Combining the DICE and Cross-entropy loss functions, Taghanaki et al. (2021) proposed the Combo Loss to handle data imbalance problems. Wong et al. (2018) proposed the Exponential Logarithmic Loss function, fusing the DICE and Cross-entropy loss functions to handle highly unbalanced object sizes in 3D segmentation. Yeung et al. (2021) proposed a loss function that generalises various DICE and Cross-entropy-based loss functions to address the class imbalance problem. Xie et al. (2023) proposed a balanced loss function to address issues of label imbalance, easy-hard example imbalance, and imbalance of label sizes for the Surface Defect segmentation. However, they specified that the proposed loss function is an area-specific loss function for surface defect segmentation and may not be suitable for every problem. Yuan and Xu (2021) proposed a pixel-based weighting loss function that considers the neighbour pixels. In their implementation, they calculated the weight of the pixel by considering the eight neighbouring pixels. However, our developed method differs in terms of the weighting technique. Our weighting technique evaluates a wider area and considers the object's orientation.

Methodology

DICE loss

The DICE coefficient is a metric that is widely used in computer vision to evaluate segmentation performance. It measures how well the prediction and GT overlap. After being adapted as a loss function in 2016, it has been used frequently for segmentation tasks. A distinct feature of dice loss is its ability to handle imbalanced data. The binary class DICE loss is presented in Equation 1. (1) $DICELOSS=1-\frac{(2\ast {\sum }_{i=1}^n{y}_n{p}_n)}{\left({\sum }_{i=1}^n{y}_n+p_n\right)}$(1) In the formula, y and p denote the GT and prediction, respectively, and n denotes the number of rows and columns for the n x n image. The expression after the minus sign represents the dice coefficient. It is calculated by dividing the intersection region by the union and multiplying it by two. The value of the presented mathematical operation is between zero and one. DICE loss is expressed as one minus dice coefficient. That means the result of the dice loss ranges from zero to one as well.

Proposed method

Dents in vehicles generally do not have a specific form. Furthermore, there is an imbalance problem between the background and the dented area. Depending on the nature of the dent, one section may have deeper damage than the others. Detection of the aforesaid areas can provide a general idea of the damage size. In addition, attempting to detect less deep regions may cause non-damaged pixels to be estimated as damaged. In order to alleviate these problems, CPW-DICE is proposed aiming to magnify the importance of the central region during training. First, a weight mask is created based on the GT masks of the images. For each dented region, weights are assigned to the weight mask with elliptical weights that increase from the contour of the dented area to the centre. Thus, focus on the centre of the labelled region is ensured.

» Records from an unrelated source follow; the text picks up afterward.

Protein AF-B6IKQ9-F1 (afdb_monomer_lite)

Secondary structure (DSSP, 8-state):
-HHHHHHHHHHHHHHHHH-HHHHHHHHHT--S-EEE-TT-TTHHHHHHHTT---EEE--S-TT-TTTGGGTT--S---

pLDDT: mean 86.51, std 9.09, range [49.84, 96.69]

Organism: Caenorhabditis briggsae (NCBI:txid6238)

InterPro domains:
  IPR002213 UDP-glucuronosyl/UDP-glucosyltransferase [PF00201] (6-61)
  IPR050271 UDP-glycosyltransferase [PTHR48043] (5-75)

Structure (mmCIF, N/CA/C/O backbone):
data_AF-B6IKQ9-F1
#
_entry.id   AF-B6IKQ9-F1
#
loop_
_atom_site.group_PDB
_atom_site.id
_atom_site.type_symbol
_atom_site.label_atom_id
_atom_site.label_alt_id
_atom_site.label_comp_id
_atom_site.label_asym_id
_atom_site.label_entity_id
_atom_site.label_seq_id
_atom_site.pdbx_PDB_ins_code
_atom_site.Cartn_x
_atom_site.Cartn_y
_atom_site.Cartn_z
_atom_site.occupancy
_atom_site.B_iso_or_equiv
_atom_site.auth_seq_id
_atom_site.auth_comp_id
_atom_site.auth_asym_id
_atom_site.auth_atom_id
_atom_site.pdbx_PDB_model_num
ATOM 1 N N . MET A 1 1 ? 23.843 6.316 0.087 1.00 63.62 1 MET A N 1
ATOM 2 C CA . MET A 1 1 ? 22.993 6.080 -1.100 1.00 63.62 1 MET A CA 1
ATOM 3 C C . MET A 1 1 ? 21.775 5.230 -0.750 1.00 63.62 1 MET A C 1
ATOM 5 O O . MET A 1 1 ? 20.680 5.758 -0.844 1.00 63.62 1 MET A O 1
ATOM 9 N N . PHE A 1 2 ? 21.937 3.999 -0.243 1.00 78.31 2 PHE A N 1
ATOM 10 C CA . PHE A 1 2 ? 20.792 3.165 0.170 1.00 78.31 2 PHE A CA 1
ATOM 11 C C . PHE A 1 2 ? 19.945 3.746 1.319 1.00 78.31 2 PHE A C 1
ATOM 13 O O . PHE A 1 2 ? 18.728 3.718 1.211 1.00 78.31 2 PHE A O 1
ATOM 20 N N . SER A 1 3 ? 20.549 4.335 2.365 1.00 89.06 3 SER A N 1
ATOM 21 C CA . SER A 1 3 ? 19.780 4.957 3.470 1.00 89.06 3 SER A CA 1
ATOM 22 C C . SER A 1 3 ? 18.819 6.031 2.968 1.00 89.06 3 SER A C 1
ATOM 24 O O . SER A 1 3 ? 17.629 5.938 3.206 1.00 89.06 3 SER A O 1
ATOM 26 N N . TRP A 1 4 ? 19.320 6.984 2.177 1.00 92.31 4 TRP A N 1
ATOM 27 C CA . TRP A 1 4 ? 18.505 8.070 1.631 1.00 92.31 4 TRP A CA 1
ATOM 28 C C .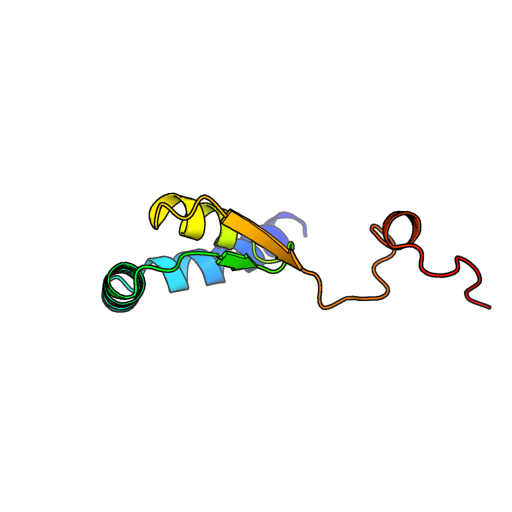 TRP A 1 4 ? 17.312 7.565 0.809 1.00 92.31 4 TRP A C 1
ATOM 30 O O . TRP A 1 4 ? 16.222 8.124 0.895 1.00 92.31 4 TRP A O 1
ATOM 40 N N . PHE A 1 5 ? 17.508 6.499 0.027 1.00 86.38 5 PHE A N 1
ATOM 41 C CA . PHE A 1 5 ? 16.429 5.881 -0.740 1.00 86.38 5 PHE A CA 1
ATOM 42 C C . PHE A 1 5 ? 15.350 5.294 0.181 1.00 86.38 5 PHE A C 1
ATOM 44 O O . PHE A 1 5 ? 14.165 5.545 -0.025 1.00 86.38 5 PHE A O 1
ATOM 51 N N . ILE A 1 6 ? 15.758 4.575 1.230 1.00 88.38 6 ILE A N 1
ATOM 52 C CA . ILE A 1 6 ? 14.840 4.034 2.240 1.00 88.38 6 ILE A CA 1
ATOM 53 C C . ILE A 1 6 ? 14.111 5.162 2.980 1.00 88.38 6 ILE A C 1
ATOM 55 O O . ILE A 1 6 ? 12.887 5.126 3.078 1.00 88.38 6 ILE A O 1
ATOM 59 N N . ASP A 1 7 ? 14.824 6.200 3.413 1.00 91.25 7 ASP A N 1
ATOM 60 C CA . ASP A 1 7 ? 14.246 7.364 4.095 1.00 91.25 7 ASP A CA 1
ATOM 61 C C . ASP A 1 7 ? 13.201 8.062 3.207 1.00 91.25 7 ASP A C 1
ATOM 63 O O . ASP A 1 7 ? 12.105 8.405 3.654 1.00 91.25 7 ASP A O 1
ATOM 67 N N . THR A 1 8 ? 13.505 8.197 1.912 1.00 89.81 8 THR A N 1
ATOM 68 C CA . THR A 1 8 ? 12.594 8.774 0.912 1.00 89.81 8 THR A CA 1
ATOM 69 C C . THR A 1 8 ? 11.340 7.920 0.715 1.00 89.81 8 THR A C 1
ATOM 71 O O . THR A 1 8 ? 10.262 8.467 0.494 1.00 89.81 8 THR A O 1
ATOM 74 N N . MET A 1 9 ? 11.446 6.595 0.818 1.00 88.50 9 MET A N 1
ATOM 75 C CA . MET A 1 9 ? 10.300 5.683 0.720 1.00 88.50 9 MET A CA 1
ATOM 76 C C . MET A 1 9 ? 9.448 5.650 1.999 1.00 88.50 9 MET A C 1
ATOM 78 O O . MET A 1 9 ? 8.235 5.454 1.921 1.00 88.50 9 MET A O 1
ATOM 82 N N . ILE A 1 10 ? 10.051 5.863 3.172 1.00 89.56 10 ILE A N 1
ATOM 83 C CA . ILE A 1 10 ? 9.360 5.840 4.473 1.00 89.56 10 ILE A CA 1
ATOM 84 C C . ILE A 1 10 ? 8.624 7.156 4.752 1.00 89.56 10 ILE A C 1
ATOM 86 O O . ILE A 1 10 ? 7.500 7.141 5.258 1.00 89.56 10 ILE A O 1
ATOM 90 N N . LEU A 1 11 ? 9.210 8.299 4.396 1.00 91.50 11 LEU A N 1
ATOM 91 C CA . LEU A 1 11 ? 8.663 9.617 4.731 1.00 91.50 11 LEU A CA 1
ATOM 92 C C . LEU A 1 11 ? 7.204 9.844 4.259 1.00 91.50 11 LEU A C 1
ATOM 94 O O . LEU A 1 11 ? 6.402 10.377 5.035 1.00 91.50 11 LEU A O 1
ATOM 98 N N . PRO A 1 12 ? 6.790 9.450 3.036 1.00 89.00 12 PRO A N 1
ATOM 99 C CA . PRO A 1 12 ? 5.393 9.550 2.612 1.00 89.00 12 PRO A CA 1
ATOM 100 C C . PRO A 1 12 ? 4.455 8.721 3.491 1.00 89.00 12 PRO A C 1
ATOM 102 O O . PRO A 1 12 ? 3.357 9.170 3.823 1.00 89.00 12 PRO A O 1
ATOM 105 N N . CYS A 1 13 ? 4.905 7.541 3.915 1.00 90.00 13 CYS A N 1
ATOM 106 C CA . CYS A 1 13 ? 4.142 6.645 4.770 1.00 90.00 13 CYS A CA 1
ATOM 107 C C . CYS A 1 13 ? 3.921 7.240 6.160 1.00 90.00 13 CYS A C 1
ATOM 109 O O . CYS A 1 13 ? 2.791 7.256 6.646 1.00 90.00 13 CYS A O 1
ATOM 111 N N . GLU A 1 14 ? 4.959 7.799 6.778 1.00 90.81 14 GLU A N 1
ATOM 112 C CA . GLU A 1 14 ? 4.830 8.485 8.068 1.00 90.81 14 GLU A CA 1
ATOM 113 C C . GLU A 1 14 ? 3.879 9.682 7.984 1.00 90.81 14 GLU A C 1
ATOM 115 O O . GLU A 1 14 ? 3.010 9.859 8.841 1.00 90.81 14 GLU A O 1
ATOM 120 N N . ASN A 1 15 ? 4.000 10.484 6.923 1.00 90.75 15 ASN A N 1
ATOM 121 C CA . ASN A 1 15 ? 3.137 11.642 6.713 1.00 90.75 15 ASN A CA 1
ATOM 122 C C . ASN A 1 15 ? 1.671 11.243 6.509 1.00 90.75 15 ASN A C 1
ATOM 124 O O . ASN A 1 15 ? 0.789 11.879 7.090 1.00 90.75 15 ASN A O 1
ATOM 128 N N . PHE A 1 16 ? 1.408 10.186 5.738 1.00 88.69 16 PHE A N 1
ATOM 129 C CA . PHE A 1 16 ? 0.058 9.666 5.534 1.00 88.69 16 PHE A CA 1
ATOM 130 C C . PHE A 1 16 ? -0.536 9.121 6.841 1.00 88.69 16 PHE A C 1
ATOM 132 O O . PHE A 1 16 ? -1.632 9.511 7.242 1.00 88.69 16 PHE A O 1
ATOM 139 N N . LEU A 1 17 ? 0.214 8.283 7.564 1.00 88.19 17 LEU A N 1
ATOM 140 C CA . LEU A 1 17 ? -0.249 7.637 8.798 1.00 88.19 17 LEU A CA 1
ATOM 141 C C . LEU A 1 17 ? -0.403 8.601 9.988 1.00 88.19 17 LEU A C 1
ATOM 143 O O . LEU A 1 17 ? -1.070 8.261 10.980 1.00 88.19 17 LEU A O 1
ATOM 147 N N . ARG A 1 18 ? 0.197 9.797 9.914 1.00 91.75 18 ARG A N 1
ATOM 148 C CA . ARG A 1 18 ? 0.021 10.870 10.904 1.00 91.75 18 ARG A CA 1
ATOM 149 C C . ARG A 1 18 ? -1.378 11.483 10.850 1.00 91.75 18 ARG A C 1
ATOM 151 O O . ARG A 1 18 ? -1.868 11.925 11.887 1.00 91.75 18 ARG A O 1
ATOM 158 N N . ASN A 1 19 ? -2.032 11.493 9.689 1.00 92.31 19 ASN A N 1
ATOM 159 C CA . ASN A 1 19 ? -3.362 12.079 9.547 1.00 92.31 19 ASN A CA 1
ATOM 160 C C . ASN A 1 19 ? -4.452 11.096 10.007 1.00 92.31 19 ASN A C 1
ATOM 162 O O . ASN A 1 19 ? -4.956 10.283 9.233 1.00 92.31 19 ASN A O 1
ATOM 166 N N . LYS A 1 20 ? -4.795 11.152 11.299 1.00 92.25 20 LYS A N 1
ATOM 167 C CA . LYS A 1 20 ? -5.776 10.242 11.908 1.00 92.25 20 LYS A CA 1
ATOM 168 C C . LYS A 1 20 ? -7.195 10.456 11.393 1.00 92.25 20 LYS A C 1
ATOM 170 O O . LYS A 1 20 ? -7.914 9.473 11.254 1.00 92.25 20 LYS A O 1
ATOM 175 N N . ASP A 1 21 ? -7.556 11.685 11.042 1.00 95.06 21 ASP A N 1
ATOM 176 C CA . ASP A 1 21 ? -8.900 12.009 10.557 1.00 95.06 21 ASP A CA 1
ATOM 177 C C . ASP A 1 21 ? -9.195 11.282 9.239 1.00 95.06 21 ASP A C 1
ATOM 179 O O . ASP A 1 21 ? -10.232 10.636 9.098 1.00 95.06 21 ASP A O 1
ATOM 183 N N . ILE A 1 22 ? -8.227 11.284 8.314 1.00 92.69 22 ILE A N 1
ATOM 184 C CA . ILE A 1 22 ? -8.327 10.541 7.050 1.00 92.69 22 ILE A CA 1
ATOM 185 C C . ILE A 1 22 ? -8.405 9.031 7.305 1.00 92.69 22 ILE A C 1
ATOM 187 O O . ILE A 1 22 ? -9.194 8.338 6.665 1.00 92.69 22 ILE A O 1
ATOM 191 N N . LEU A 1 23 ? -7.603 8.497 8.231 1.00 91.50 23 LEU A N 1
ATOM 192 C CA . LEU A 1 23 ? -7.622 7.062 8.531 1.00 91.50 23 LEU A CA 1
ATOM 193 C C . LEU A 1 23 ? -8.975 6.609 9.089 1.00 91.50 23 LEU A C 1
ATOM 195 O O . LEU A 1 23 ? -9.469 5.551 8.698 1.00 91.50 23 LEU A O 1
ATOM 199 N N . GLU A 1 24 ? -9.586 7.399 9.970 1.00 93.12 24 GLU A N 1
ATOM 200 C CA . GLU A 1 24 ? -10.923 7.104 10.488 1.00 93.12 24 GLU A CA 1
ATOM 201 C C . GLU A 1 24 ? -11.993 7.234 9.399 1.00 93.12 24 GLU A C 1
ATOM 203 O O . GLU A 1 24 ? -12.857 6.362 9.284 1.00 93.12 24 GLU A O 1
ATOM 208 N N . GLU A 1 25 ? -11.896 8.238 8.523 1.00 94.50 25 GLU A N 1
ATOM 209 C CA . GLU A 1 25 ? -12.795 8.363 7.373 1.00 94.50 25 GLU A CA 1
ATOM 210 C C . GLU A 1 25 ? -12.720 7.122 6.467 1.00 94.50 25 GLU A C 1
ATOM 212 O O . GLU A 1 25 ? -13.747 6.531 6.127 1.00 94.50 25 GLU A O 1
ATOM 217 N N . ILE A 1 26 ? -11.512 6.671 6.122 1.00 93.00 26 ILE A N 1
ATOM 218 C CA . ILE A 1 26 ? -11.287 5.489 5.278 1.00 93.00 26 ILE A CA 1
ATOM 219 C C . ILE A 1 26 ? -11.879 4.230 5.926 1.00 93.00 26 ILE A C 1
ATOM 221 O O . ILE A 1 26 ? -12.526 3.440 5.233 1.00 93.00 26 ILE A O 1
ATOM 225 N N . LYS A 1 27 ? -11.737 4.054 7.247 1.00 91.25 27 LYS A N 1
ATOM 226 C CA . LYS A 1 27 ? -12.350 2.926 7.975 1.00 91.25 27 LYS A CA 1
ATOM 227 C C . LYS A 1 27 ? -13.873 2.914 7.853 1.00 91.25 27 LYS A C 1
ATOM 229 O O . LYS A 1 27 ? -14.465 1.842 7.725 1.00 91.25 27 LYS A O 1
ATOM 234 N N . THR A 1 28 ? -14.520 4.082 7.851 1.00 95.38 28 THR A N 1
ATOM 235 C CA . THR A 1 28 ? -15.991 4.160 7.759 1.00 95.38 28 THR A CA 1
ATOM 236 C C . THR A 1 28 ? -16.543 3.677 6.416 1.00 95.38 28 THR A C 1
ATOM 238 O O . THR A 1 28 ? -17.683 3.212 6.357 1.00 95.38 28 THR A O 1
ATOM 241 N N . ARG A 1 29 ? -15.732 3.728 5.350 1.00 92.69 29 ARG A N 1
ATOM 242 C CA . ARG A 1 29 ? -16.138 3.377 3.981 1.00 92.69 29 ARG A CA 1
ATOM 243 C C . ARG A 1 29 ? -16.244 1.869 3.722 1.00 92.69 29 ARG A C 1
ATOM 245 O O . ARG A 1 29 ? -16.868 1.495 2.737 1.00 92.69 29 ARG A O 1
ATOM 252 N N . LYS A 1 30 ? -15.697 1.016 4.604 1.00 91.06 30 LYS A N 1
ATOM 253 C CA . LYS A 1 30 ? -15.820 -0.461 4.562 1.00 91.06 30 LYS A CA 1
ATOM 254 C C . LYS A 1 30 ? -15.470 -1.075 3.197 1.00 91.06 30 LYS A C 1
ATOM 256 O O . LYS A 1 30 ? -16.285 -1.754 2.583 1.00 91.06 30 LYS A O 1
ATOM 261 N N . PHE A 1 31 ? -14.252 -0.829 2.726 1.00 95.19 31 PHE A N 1
ATOM 262 C CA . PHE A 1 31 ? -13.781 -1.370 1.452 1.00 95.19 31 PHE A CA 1
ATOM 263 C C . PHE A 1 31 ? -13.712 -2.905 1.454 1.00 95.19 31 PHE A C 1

A distinct advantage of CPW-DICE is that it reduces the weight of the outer area. Thus, decreasing the expected FP count. The steps for generating the weight mask are as follows:

1. The number of ellipses to be drawn and the minimum weight which are the hyperparameters of the proposed loss function are determined experimentally.

2. The contours of the labelled areas are calculated from the GT mask.

3. For each calculated region, parameters (centre point, angle, x, and y axis lengths) to create an ellipse are computed surrounding the labelled region according to the orientation and size of the labelled region.

4. The specified minimum weight value is assigned to the ellipse in the outermost region and the weight value is stably increased. The weight increase amount is calculated according to the determined number of ellipses and the initial weight value. The weights are limited between the minimum value determined in the outermost region and 1 in the central region.

5. For the new ellipse to be drawn, the last ellipse drawn is reduced to the centre and the newly calculated weight value is assigned.

6. Step 5 is repeated until the specified number of ellipses is reached.

The elliptical shape of the weights is chosen in consideration of the dent areas. In addition, care was taken to draw the ellipses according to the orientation in the formation of the ellipses. Thus, the weighting was done by considering the extent of the dent. The ratio of how much the ellipse will shrink as it gets closer to the centre is computed dynamically according to the x and y-axis lengths of the first generated ellipse. A new ellipse is created with the current calculated x and y-axis lengths, centre point, and angle. An illustration of the weight mask is shown in Figure 1.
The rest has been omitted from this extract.